[Saved data entries]
++++

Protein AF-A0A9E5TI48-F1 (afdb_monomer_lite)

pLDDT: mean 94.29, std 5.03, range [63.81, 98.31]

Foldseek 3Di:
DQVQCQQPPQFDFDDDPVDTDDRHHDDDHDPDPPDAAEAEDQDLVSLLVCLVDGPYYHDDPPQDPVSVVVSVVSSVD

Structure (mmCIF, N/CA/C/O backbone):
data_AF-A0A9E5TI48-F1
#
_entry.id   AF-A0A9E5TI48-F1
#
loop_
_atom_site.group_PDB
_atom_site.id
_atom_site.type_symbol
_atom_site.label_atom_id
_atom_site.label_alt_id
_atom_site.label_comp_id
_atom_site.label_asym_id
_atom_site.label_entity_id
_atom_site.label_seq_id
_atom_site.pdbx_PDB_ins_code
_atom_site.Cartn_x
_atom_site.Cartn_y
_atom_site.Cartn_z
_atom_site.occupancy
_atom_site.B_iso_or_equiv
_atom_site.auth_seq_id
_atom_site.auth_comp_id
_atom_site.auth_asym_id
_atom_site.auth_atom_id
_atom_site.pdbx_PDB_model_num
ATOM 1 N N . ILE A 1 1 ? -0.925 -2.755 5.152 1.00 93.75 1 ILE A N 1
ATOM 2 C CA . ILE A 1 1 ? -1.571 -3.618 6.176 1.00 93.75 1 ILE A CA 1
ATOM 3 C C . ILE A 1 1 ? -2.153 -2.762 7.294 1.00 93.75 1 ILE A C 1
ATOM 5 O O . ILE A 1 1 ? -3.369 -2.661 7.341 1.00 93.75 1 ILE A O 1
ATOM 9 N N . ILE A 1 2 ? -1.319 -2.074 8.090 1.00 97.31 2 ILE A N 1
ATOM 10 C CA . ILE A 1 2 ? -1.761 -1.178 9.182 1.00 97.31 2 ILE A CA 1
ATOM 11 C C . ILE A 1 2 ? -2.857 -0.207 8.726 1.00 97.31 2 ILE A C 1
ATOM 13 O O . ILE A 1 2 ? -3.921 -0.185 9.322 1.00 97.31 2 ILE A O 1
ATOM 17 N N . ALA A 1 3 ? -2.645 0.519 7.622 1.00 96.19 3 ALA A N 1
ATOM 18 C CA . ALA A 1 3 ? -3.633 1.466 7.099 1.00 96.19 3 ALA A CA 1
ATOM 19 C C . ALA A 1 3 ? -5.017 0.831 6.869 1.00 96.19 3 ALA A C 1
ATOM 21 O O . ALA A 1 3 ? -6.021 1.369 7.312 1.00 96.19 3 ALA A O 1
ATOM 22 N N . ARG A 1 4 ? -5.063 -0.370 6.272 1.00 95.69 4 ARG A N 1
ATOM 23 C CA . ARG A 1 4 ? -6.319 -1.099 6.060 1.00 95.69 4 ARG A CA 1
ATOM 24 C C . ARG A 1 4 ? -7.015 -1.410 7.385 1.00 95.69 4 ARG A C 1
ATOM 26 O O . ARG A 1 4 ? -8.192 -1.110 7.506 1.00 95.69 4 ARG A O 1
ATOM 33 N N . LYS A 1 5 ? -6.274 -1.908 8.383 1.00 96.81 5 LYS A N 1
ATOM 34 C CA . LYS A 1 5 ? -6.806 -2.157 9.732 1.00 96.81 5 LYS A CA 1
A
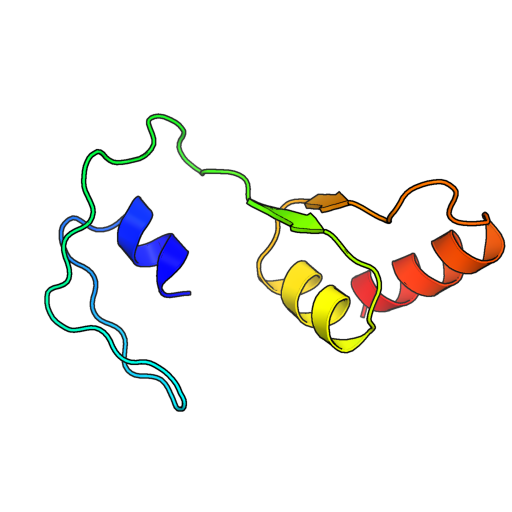TOM 35 C C . LYS A 1 5 ? -7.352 -0.880 10.370 1.00 96.81 5 LYS A C 1
ATOM 37 O O . LYS A 1 5 ? -8.469 -0.880 10.861 1.00 96.81 5 LYS A O 1
ATOM 42 N N . LEU A 1 6 ? -6.613 0.229 10.292 1.00 96.94 6 LEU A N 1
ATOM 43 C CA . LEU A 1 6 ? -7.067 1.521 10.818 1.00 96.94 6 LEU A CA 1
ATOM 44 C C . LEU A 1 6 ? -8.384 1.980 10.176 1.00 96.94 6 LEU A C 1
ATOM 46 O O . LEU A 1 6 ? -9.226 2.557 10.861 1.00 96.94 6 LEU A O 1
ATOM 50 N N . TRP A 1 7 ? -8.590 1.706 8.889 1.00 96.50 7 TRP A N 1
ATOM 51 C CA . TRP A 1 7 ? -9.812 2.083 8.179 1.00 96.50 7 TRP A CA 1
ATOM 52 C C . TRP A 1 7 ? -11.002 1.159 8.448 1.00 96.50 7 TRP A C 1
ATOM 54 O O . TRP A 1 7 ? -12.134 1.627 8.381 1.00 96.50 7 TRP A O 1
ATOM 64 N N . THR A 1 8 ? -10.772 -0.123 8.743 1.00 95.50 8 THR A N 1
ATOM 65 C CA . THR A 1 8 ? -11.850 -1.128 8.818 1.00 95.50 8 THR A CA 1
ATOM 66 C C . THR A 1 8 ? -12.133 -1.653 10.222 1.00 95.50 8 THR A C 1
ATOM 68 O O . THR A 1 8 ? -13.224 -2.155 10.466 1.00 95.50 8 THR A O 1
ATOM 71 N N . GLU A 1 9 ? -11.182 -1.564 11.150 1.00 96.31 9 GLU A N 1
ATOM 72 C CA . GLU A 1 9 ? -11.306 -2.117 12.502 1.00 96.31 9 GLU A CA 1
ATOM 73 C C . GLU A 1 9 ? -11.615 -0.999 13.510 1.00 96.31 9 GLU A C 1
ATOM 75 O O . GLU A 1 9 ? -11.049 0.094 13.400 1.00 96.31 9 GLU A O 1
ATOM 80 N N . PRO A 1 10 ? -12.481 -1.227 14.518 1.00 96.69 10 PRO A N 1
ATOM 81 C CA . PRO A 1 10 ? -12.706 -0.256 15.592 1.00 96.69 10 PRO A CA 1
ATOM 82 C C . PRO A 1 10 ? -11.401 0.152 16.286 1.00 96.69 10 PRO A C 1
ATOM 84 O O . PRO A 1 10 ? -11.176 1.337 16.534 1.00 96.69 10 PRO A O 1
ATOM 87 N N . LYS A 1 11 ? -10.524 -0.832 16.513 1.00 98.06 11 LYS A N 1
ATOM 88 C CA . LYS A 1 11 ? -9.166 -0.686 17.033 1.00 98.06 11 LYS A CA 1
ATOM 89 C C . LYS A 1 11 ? -8.236 -1.628 16.273 1.00 98.06 11 LYS A C 1
ATOM 91 O O . LYS A 1 11 ? -8.637 -2.749 15.976 1.00 98.06 11 LYS A O 1
ATOM 96 N N . ALA A 1 12 ? -7.040 -1.165 15.933 1.00 98.12 12 ALA A N 1
ATOM 97 C CA . ALA A 1 12 ? -6.103 -1.889 15.089 1.00 98.12 12 ALA A CA 1
ATOM 98 C C . ALA A 1 12 ? -4.861 -2.336 15.865 1.00 98.12 12 ALA A C 1
ATOM 100 O O . ALA A 1 12 ? -4.127 -1.510 16.415 1.00 98.12 12 ALA A O 1
ATOM 101 N N . ASP A 1 13 ? -4.576 -3.632 15.768 1.00 98.25 13 ASP A N 1
ATOM 102 C CA . ASP A 1 13 ? -3.340 -4.257 16.232 1.00 98.25 13 ASP A CA 1
ATOM 103 C C . ASP A 1 13 ? -2.519 -4.782 15.054 1.00 98.25 13 ASP A C 1
ATOM 105 O O . ASP A 1 13 ? -3.035 -5.414 14.121 1.00 98.25 13 ASP A O 1
ATOM 109 N N . TYR A 1 14 ? -1.214 -4.534 15.085 1.00 98.25 14 TYR A N 1
ATOM 110 C CA . TYR A 1 14 ? -0.269 -5.082 14.119 1.00 98.25 14 TYR A CA 1
ATOM 111 C C . TYR A 1 14 ? 1.131 -5.128 14.720 1.00 98.25 14 TYR A C 1
ATOM 113 O O . TYR A 1 14 ? 1.585 -4.151 15.306 1.00 98.25 14 TYR A O 1
ATOM 121 N N . GLN A 1 15 ? 1.839 -6.235 14.519 1.00 98.31 15 GLN A N 1
ATOM 122 C CA . GLN A 1 15 ? 3.241 -6.383 14.900 1.00 98.31 15 GLN A CA 1
ATOM 123 C C . GLN A 1 15 ? 4.060 -6.665 13.647 1.00 98.31 15 GLN A C 1
ATOM 125 O O . GLN A 1 15 ? 3.892 -7.701 13.003 1.00 98.31 15 GLN A O 1
ATOM 130 N N . GLY A 1 16 ? 4.913 -5.722 13.266 1.00 96.94 16 GLY A N 1
ATOM 131 C CA . GLY A 1 16 ? 5.725 -5.818 12.063 1.00 96.94 16 GLY A CA 1
ATOM 132 C C . GLY A 1 16 ? 7.193 -5.576 12.353 1.00 96.94 16 GLY A C 1
ATOM 133 O O . GLY A 1 16 ? 7.568 -5.012 13.372 1.00 96.94 16 GLY A O 1
ATOM 134 N N . ARG A 1 17 ? 8.043 -5.952 11.396 1.00 97.38 17 ARG A N 1
ATOM 135 C CA . ARG A 1 17 ? 9.494 -5.752 11.501 1.00 97.38 17 ARG A CA 1
ATOM 136 C C . ARG A 1 17 ? 9.895 -4.287 11.718 1.00 97.38 17 ARG A C 1
ATOM 138 O O . ARG A 1 17 ? 10.879 -4.028 12.395 1.00 97.38 17 ARG A O 1
ATOM 145 N N . TYR A 1 18 ? 9.181 -3.361 11.079 1.00 97.25 18 TYR A N 1
ATOM 146 C CA . TYR A 1 18 ? 9.515 -1.931 11.088 1.00 97.25 18 TYR A CA 1
ATOM 147 C C . TYR A 1 18 ? 8.528 -1.091 11.894 1.00 97.25 18 TYR A C 1
ATOM 149 O O . TYR A 1 18 ? 8.911 -0.078 12.462 1.00 97.25 18 TYR A O 1
ATOM 157 N N . TYR A 1 19 ? 7.260 -1.501 11.923 1.00 97.62 19 TYR A N 1
ATOM 158 C CA . TYR A 1 19 ? 6.195 -0.772 12.595 1.00 97.62 19 TYR A CA 1
ATOM 159 C C . TYR A 1 19 ? 5.269 -1.746 13.292 1.00 97.62 19 TYR A C 1
ATOM 161 O O . TYR A 1 19 ? 4.881 -2.762 12.705 1.00 97.62 19 TYR A O 1
ATOM 169 N N . SER A 1 20 ? 4.858 -1.350 14.489 1.00 97.88 20 SER A N 1
ATOM 170 C CA . SER A 1 20 ? 3.838 -2.019 15.273 1.00 97.88 20 SER A CA 1
ATOM 171 C C . SER A 1 20 ? 2.844 -0.994 15.803 1.00 97.88 20 SER A C 1
ATOM 173 O O . SER A 1 20 ? 3.225 0.127 16.135 1.00 97.88 20 SER A O 1
ATOM 175 N N . VAL A 1 21 ? 1.575 -1.381 15.877 1.00 97.56 21 VAL A N 1
ATOM 176 C CA . VAL A 1 21 ? 0.508 -0.619 16.533 1.00 97.56 21 VAL A CA 1
ATOM 177 C C . VAL A 1 21 ? -0.238 -1.545 17.490 1.00 97.56 21 VAL A C 1
ATOM 179 O O . VAL A 1 21 ? -0.370 -2.737 17.208 1.00 97.56 21 VAL A O 1
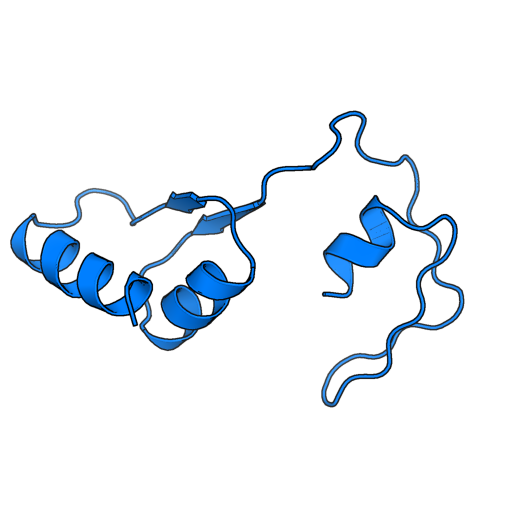
ATOM 182 N N . ASN A 1 22 ? -0.684 -1.003 18.620 1.00 98.12 22 ASN A N 1
ATOM 183 C CA . ASN A 1 22 ? -1.415 -1.720 19.661 1.00 98.12 22 ASN A CA 1
ATOM 184 C C . ASN A 1 22 ? -2.636 -0.882 20.060 1.00 98.12 22 ASN A C 1
ATOM 186 O O . ASN A 1 22 ? -2.474 0.314 20.315 1.00 98.12 22 ASN A O 1
ATOM 190 N N . ASP A 1 23 ? -3.822 -1.489 20.050 1.00 97.81 23 ASP A N 1
ATOM 191 C CA . ASP A 1 23 ? -5.111 -0.879 20.408 1.00 97.81 23 ASP A CA 1
ATOM 192 C C . ASP A 1 23 ? -5.379 0.464 19.688 1.00 97.81 23 ASP A C 1
ATOM 194 O O . ASP A 1 23 ? -6.003 1.382 20.225 1.00 97.81 23 ASP A O 1
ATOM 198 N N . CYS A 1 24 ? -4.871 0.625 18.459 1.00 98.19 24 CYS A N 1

++++

Directions:
Given the records above, return exactly the lines starting at the line containing "ATOM 184 C C" and ending at the line containing "ATOM 191 C CA", including both.

Result for this exercise:
ATOM 184 C C . ASN A 1 22 ? -2.636 -0.882 20.060 1.00 98.12 22 ASN A C 1
ATOM 186 O O . ASN A 1 22 ? -2.474 0.314 20.315 1.00 98.12 22 ASN A O 1
ATOM 190 N N . ASP A 1 23 ? -3.822 -1.489 20.050 1.00 97.81 23 ASP A N 1
ATOM 191 C CA . ASP A 1 23 ? -5.111 -0.879 20.408 1.00 97.81 23 ASP A CA 1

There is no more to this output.